# The F150 Lightning Electric - 2022



## DrGee (Aug 22, 2018)

Well I've been off forum for months due to family commitments, going back to "school" and writing & marketing a book.. 
But this news really got my attention. 
The Lightning F150 is out next spring and it looks like it really will be priced below $50k for the average Joe. If Ford sticks to it's promises, it might even be below 35k for a fleet purchase with federal incentives. The 230-300 mile range advertised is with a 1000 lb payload or tow I believe. Ford seems to take the opposite attitude to most ev manufacturers and gives a conservative estimate of range. 
If this truck can do what it says, it may be the biggest breakthrough in the ev market since the Tesla model S. 
For me, it introduces a new opportunity to pursue my dream of building an electric Ford Expedition/Lincoln Navigator. Look at the picture of the rolling chassis. Its wheelbase is 12 inches longer than the Navigator L. I wonder how much a wrecked Lightning would cost once they've become abundant on American roads? One could aquire a salvage model and take the cab and bed off. You'd need to chop 12 inches off from the middle of the frame and move one of the "single deck" battery modules to a "double deck" I suppose. You could then get a high mileage or blown engine/transmission Navigator L. Take it off it's chassis and pop it on the shortened Lightning chassis. Take out the Lightnings' dash and fancy centre console. Put them in the Navigator and Bob's your uncle... I wonder if anyone else is thinking the same?


----------



## remy_martian (Feb 4, 2019)

Why? By the time you're done futzing, Ford will have the full truck chassis offering.


----------



## DrGee (Aug 22, 2018)

Yes Remy, I thought about that too and wondered if there would be any point my build. But there's one point - the price... 
An entry level Navigator is $76k now (up to $102k for the Black Label edition). When Ford releases the electric version maybe next year, it'll surely cost more than $90k for the entry level model. I think I could put my model together for under $35k. Then of course there is the "fun" of the build... 😊


----------



## cricketo (Oct 4, 2018)

I would give it 20% chance that Ford can deliver the specs (including price) they promise, and 10% that they will do it in the next 6 months.


----------



## brian_ (Feb 7, 2017)

DrGee said:


> The 230-300 mile range advertised is with a 1000 lb payload or tow I believe.

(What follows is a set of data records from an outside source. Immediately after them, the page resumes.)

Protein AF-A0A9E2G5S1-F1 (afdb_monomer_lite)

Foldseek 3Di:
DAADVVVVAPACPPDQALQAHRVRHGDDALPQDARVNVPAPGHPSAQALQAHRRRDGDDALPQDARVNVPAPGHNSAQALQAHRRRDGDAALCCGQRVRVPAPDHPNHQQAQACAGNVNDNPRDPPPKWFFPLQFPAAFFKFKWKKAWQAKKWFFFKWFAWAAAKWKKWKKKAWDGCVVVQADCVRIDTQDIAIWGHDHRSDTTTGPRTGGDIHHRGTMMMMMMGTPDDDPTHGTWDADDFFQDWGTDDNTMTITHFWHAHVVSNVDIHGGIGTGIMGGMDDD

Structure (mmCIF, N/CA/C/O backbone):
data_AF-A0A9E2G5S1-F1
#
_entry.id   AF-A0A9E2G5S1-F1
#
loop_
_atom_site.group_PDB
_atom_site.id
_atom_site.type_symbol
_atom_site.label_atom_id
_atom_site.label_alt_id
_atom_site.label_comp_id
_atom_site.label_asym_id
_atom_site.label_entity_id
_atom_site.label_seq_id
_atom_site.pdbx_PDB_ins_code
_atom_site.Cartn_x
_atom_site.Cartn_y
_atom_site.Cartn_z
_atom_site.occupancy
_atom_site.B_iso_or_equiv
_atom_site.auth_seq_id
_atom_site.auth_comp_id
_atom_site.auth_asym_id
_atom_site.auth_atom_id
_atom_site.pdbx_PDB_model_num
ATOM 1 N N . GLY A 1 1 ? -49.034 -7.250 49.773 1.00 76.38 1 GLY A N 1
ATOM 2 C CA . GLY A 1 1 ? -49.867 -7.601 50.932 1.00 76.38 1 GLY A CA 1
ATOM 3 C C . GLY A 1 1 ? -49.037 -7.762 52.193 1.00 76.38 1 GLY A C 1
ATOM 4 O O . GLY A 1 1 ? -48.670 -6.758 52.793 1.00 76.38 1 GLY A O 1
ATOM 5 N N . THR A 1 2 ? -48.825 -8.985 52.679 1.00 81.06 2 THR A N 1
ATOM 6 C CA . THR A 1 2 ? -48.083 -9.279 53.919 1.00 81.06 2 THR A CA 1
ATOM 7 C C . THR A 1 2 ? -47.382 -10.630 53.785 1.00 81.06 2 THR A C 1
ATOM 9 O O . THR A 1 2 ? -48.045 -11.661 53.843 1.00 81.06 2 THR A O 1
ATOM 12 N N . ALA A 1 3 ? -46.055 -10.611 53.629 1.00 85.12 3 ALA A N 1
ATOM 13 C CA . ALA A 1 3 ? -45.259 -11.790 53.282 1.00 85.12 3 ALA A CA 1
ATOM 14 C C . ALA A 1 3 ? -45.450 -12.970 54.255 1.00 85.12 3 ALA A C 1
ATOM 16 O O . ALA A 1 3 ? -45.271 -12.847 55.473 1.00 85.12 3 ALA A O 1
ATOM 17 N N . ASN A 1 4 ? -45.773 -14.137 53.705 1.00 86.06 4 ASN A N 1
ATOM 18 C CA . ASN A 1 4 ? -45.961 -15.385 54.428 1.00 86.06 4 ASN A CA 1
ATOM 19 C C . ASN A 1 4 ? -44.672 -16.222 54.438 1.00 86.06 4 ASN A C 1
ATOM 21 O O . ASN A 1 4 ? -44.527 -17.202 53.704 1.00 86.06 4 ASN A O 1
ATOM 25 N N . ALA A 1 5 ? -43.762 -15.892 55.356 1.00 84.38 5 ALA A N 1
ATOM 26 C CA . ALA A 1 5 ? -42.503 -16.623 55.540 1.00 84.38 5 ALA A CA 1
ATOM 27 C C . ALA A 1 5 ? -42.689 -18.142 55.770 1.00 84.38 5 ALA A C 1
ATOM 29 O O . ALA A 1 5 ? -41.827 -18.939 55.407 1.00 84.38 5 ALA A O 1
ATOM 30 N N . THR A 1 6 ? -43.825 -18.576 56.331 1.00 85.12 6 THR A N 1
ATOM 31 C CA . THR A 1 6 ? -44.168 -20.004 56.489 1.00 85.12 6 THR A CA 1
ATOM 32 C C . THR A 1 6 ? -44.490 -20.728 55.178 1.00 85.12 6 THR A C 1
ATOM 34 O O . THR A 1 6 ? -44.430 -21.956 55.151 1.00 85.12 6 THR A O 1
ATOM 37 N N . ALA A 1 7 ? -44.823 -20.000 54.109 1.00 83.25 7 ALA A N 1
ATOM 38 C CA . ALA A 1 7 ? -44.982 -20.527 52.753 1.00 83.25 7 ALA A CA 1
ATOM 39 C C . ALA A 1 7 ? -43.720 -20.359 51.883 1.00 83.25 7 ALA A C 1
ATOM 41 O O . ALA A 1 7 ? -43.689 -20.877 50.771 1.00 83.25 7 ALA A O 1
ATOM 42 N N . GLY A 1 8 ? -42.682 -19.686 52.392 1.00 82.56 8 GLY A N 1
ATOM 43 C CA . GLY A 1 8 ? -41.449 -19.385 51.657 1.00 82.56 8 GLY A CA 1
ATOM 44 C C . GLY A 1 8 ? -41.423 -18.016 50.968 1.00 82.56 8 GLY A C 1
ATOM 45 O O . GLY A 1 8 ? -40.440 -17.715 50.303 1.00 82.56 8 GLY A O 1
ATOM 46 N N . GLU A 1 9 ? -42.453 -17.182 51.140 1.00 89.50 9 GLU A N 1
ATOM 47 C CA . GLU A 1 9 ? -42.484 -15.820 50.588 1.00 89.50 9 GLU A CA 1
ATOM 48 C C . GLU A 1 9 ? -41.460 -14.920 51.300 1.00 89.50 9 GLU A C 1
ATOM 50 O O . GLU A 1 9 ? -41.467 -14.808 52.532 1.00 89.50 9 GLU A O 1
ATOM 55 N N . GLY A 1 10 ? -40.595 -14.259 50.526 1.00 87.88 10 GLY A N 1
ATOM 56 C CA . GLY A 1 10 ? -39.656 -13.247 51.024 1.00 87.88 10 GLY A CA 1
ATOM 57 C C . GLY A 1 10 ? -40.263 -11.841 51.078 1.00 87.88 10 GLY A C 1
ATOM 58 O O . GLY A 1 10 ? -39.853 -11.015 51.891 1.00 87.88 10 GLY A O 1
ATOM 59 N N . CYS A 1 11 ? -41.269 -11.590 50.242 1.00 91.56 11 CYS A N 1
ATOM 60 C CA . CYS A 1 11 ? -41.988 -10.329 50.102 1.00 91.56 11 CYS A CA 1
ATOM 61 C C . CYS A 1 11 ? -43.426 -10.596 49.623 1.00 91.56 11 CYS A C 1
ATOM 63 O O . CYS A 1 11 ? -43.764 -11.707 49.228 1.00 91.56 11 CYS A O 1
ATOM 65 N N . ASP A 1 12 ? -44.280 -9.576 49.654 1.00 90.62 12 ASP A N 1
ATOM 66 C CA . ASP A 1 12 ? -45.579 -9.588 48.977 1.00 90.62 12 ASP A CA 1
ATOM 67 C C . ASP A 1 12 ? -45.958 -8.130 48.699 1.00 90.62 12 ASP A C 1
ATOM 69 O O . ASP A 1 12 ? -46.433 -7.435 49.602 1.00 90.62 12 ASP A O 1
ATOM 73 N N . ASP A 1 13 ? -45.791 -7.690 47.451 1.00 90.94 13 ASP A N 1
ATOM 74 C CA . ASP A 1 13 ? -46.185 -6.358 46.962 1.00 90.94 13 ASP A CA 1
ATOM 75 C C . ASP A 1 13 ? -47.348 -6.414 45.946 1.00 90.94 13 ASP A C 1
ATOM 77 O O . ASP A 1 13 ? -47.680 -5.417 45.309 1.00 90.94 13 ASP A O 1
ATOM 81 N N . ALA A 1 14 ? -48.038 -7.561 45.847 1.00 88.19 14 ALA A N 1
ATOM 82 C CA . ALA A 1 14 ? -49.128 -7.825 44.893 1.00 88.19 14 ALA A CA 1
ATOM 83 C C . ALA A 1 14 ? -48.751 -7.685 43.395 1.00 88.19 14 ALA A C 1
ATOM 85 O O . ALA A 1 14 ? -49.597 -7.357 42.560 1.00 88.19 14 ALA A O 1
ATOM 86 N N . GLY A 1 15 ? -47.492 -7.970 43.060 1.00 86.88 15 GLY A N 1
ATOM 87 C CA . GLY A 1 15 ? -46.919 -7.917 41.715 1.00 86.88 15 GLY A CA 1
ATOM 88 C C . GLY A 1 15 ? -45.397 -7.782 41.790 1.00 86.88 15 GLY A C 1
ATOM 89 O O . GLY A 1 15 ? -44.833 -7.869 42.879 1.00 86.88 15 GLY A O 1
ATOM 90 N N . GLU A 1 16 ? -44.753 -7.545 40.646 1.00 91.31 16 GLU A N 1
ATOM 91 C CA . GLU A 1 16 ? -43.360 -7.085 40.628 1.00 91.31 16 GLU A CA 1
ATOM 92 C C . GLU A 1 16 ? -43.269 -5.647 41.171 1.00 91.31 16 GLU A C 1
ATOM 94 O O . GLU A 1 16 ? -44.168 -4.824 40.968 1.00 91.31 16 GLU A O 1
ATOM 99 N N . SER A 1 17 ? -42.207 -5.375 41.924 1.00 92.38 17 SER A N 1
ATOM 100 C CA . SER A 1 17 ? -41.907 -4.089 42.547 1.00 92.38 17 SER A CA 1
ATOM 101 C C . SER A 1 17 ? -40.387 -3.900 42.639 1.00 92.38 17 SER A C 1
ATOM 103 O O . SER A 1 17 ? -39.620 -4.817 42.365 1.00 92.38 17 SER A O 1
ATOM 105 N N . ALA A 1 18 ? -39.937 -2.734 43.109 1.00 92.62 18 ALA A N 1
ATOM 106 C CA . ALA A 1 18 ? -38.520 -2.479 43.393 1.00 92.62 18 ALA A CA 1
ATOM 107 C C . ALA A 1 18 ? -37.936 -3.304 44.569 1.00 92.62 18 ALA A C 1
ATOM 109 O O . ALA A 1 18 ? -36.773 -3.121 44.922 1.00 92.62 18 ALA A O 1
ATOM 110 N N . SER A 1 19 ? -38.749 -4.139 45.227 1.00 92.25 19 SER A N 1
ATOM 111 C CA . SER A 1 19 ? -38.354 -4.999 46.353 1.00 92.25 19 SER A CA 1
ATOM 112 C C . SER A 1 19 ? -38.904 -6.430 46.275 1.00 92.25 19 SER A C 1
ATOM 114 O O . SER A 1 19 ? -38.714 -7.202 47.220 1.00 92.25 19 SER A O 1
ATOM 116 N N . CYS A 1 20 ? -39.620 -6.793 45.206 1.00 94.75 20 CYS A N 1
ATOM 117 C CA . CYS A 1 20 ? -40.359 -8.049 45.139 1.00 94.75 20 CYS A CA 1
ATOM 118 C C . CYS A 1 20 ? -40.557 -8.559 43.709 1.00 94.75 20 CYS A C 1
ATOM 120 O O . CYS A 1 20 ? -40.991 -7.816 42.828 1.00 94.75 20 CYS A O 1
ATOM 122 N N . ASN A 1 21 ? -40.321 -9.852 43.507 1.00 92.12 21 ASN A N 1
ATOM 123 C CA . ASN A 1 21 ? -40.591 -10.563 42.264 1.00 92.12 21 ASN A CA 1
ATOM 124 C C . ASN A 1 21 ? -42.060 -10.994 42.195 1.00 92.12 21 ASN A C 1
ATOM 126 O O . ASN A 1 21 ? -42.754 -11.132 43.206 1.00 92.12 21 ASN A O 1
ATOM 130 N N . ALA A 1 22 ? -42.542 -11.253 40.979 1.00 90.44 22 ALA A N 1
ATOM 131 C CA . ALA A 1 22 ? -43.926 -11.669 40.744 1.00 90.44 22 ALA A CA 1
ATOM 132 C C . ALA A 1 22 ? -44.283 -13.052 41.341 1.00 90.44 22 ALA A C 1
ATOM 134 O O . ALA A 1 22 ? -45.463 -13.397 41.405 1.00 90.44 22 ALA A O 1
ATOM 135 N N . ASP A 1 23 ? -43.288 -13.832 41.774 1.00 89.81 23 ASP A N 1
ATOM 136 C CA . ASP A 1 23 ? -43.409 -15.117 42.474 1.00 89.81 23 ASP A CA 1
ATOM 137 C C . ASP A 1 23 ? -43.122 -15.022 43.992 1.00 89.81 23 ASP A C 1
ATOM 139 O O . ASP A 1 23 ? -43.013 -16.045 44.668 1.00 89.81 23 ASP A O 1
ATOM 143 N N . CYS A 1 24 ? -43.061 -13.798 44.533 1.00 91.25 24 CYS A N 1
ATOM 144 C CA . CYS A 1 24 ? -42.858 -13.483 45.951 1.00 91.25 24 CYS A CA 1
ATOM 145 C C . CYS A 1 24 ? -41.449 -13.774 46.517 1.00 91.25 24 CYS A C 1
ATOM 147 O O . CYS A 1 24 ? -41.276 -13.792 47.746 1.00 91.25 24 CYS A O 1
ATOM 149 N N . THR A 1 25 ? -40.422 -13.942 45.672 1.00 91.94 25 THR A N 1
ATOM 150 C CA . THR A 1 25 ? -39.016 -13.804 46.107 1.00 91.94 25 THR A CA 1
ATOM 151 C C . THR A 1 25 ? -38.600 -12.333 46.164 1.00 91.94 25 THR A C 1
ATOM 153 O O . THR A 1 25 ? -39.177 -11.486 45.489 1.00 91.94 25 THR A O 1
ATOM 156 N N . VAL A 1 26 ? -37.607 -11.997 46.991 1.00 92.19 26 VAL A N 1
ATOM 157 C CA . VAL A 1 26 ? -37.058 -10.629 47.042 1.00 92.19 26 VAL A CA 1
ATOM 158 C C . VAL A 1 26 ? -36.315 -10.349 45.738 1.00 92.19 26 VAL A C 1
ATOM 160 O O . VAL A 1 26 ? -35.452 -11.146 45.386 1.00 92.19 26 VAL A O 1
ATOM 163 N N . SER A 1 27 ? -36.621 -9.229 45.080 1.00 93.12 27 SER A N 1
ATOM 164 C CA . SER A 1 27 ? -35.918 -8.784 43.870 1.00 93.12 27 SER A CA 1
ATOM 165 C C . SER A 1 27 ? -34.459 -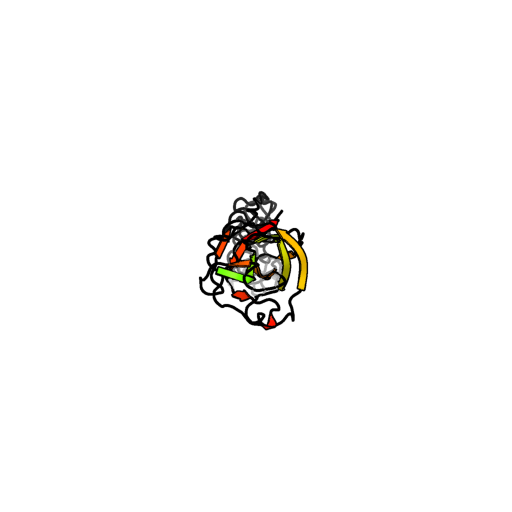8.466 44.173 1.00 93.12 27 SER A C 1
ATOM 167 O O . SER A 1 27 ? -34.177 -7.660 45.071 1.00 93.12 27 SER A O 1
ATOM 169 N N . SER A 1 28 ? -33.538 -9.071 43.432 1.00 94.44 28 SER A N 1
ATOM 170 C CA . SER A 1 28 ? -32.112 -8.794 43.557 1.00 94.44 28 SER A CA 1
ATOM 171 C C . SER A 1 28 ? -31.384 -9.149 42.275 1.00 94.44 28 SER A C 1
ATOM 173 O O . SER A 1 28 ? -31.344 -10.320 41.915 1.00 94.44 28 SER A O 1
ATOM 175 N N . CYS A 1 29 ? -30.662 -8.180 41.718 1.00 95.31 29 CYS A N 1
ATOM 176 C CA . CYS A 1 29 ? -29.726 -8.419 40.633 1.00 95.31 29 CYS A CA 1
ATOM 177 C C . CYS A 1 29 ? -28.866 -9.677 40.854 1.00 95.31 29 CYS A C 1
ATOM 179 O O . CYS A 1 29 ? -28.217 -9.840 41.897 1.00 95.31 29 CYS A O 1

That seems exceptionally unlikely to me. Auto manufacturers never publish range or fuel consumption with a load, and especially not with a trailer, regardless of the fuel. Manufacturers are not legally required to publish fuel consumption information for heavier vehicles (such as Ford's SuperDuty pickups)... so they don't. The key to selling stuff with poor performance is to never mention the performance.


----------



## remy_martian (Feb 4, 2019)

cricketo said:


> I would give it 20% chance that Ford can deliver the specs (including price) they promise, and 10% that they will do it in the next 6 months.


_"Ford and Rivian have abandoned a plan they had to jointly develop an EV together. In an interview with Automotive News, Ford CEO Jim Farley said the automaker will go it alone as it aims to produce 600,000 vehicles per year by the end of 2023."_









Ford and Rivian cancel plan to jointly develop an EV


Ford and Rivian have abandoned a plan they had to jointly develop an EV together. In an interview with Automotive News, Ford CEO Jim Farley said the automaker will go it alone as it aims to produce 600,000 vehicles per year by the end of 2023. When the company invested $500 million in Rivian in...




techcrunch.com





They'll deliver...it's Toyota that's gunna get F'd (stock symbol pun intended)


----------



## cricketo (Oct 4, 2018)

The Spring will reveal who crapped where, as well as if Ford can deliver anything


----------



## DrGee (Aug 22, 2018)

cricketo said:


> I would give it 20% chance that Ford can deliver the specs (including price) they promise, and 10% that they will do it in the next 6 months.


Both questions are valid. But I'm cautiously optimistic...


brian_ said:


> That seems exceptionally unlikely to me. Auto manufacturers never publish range or fuel consumption with a load, and especially not with a trailer, regardless of the fuel. Manufacturers are not legally required to publish fuel consumption information for heavier vehicles (such as Ford's SuperDuty pickups)... so they don't. The key to selling stuff with poor performance is to never mention the performance.





brian_ said:


> That seems exceptionally unlikely to me. Auto manufacturers never publish range or fuel consumption with a load, and especially not with a trailer, regardless of the fuel. Manufacturers are not legally required to publish fuel consumption information for heavier vehicles (such as Ford's SuperDuty pickups)... so they don't. The key to selling stuff with poor performance is to never mention the performance.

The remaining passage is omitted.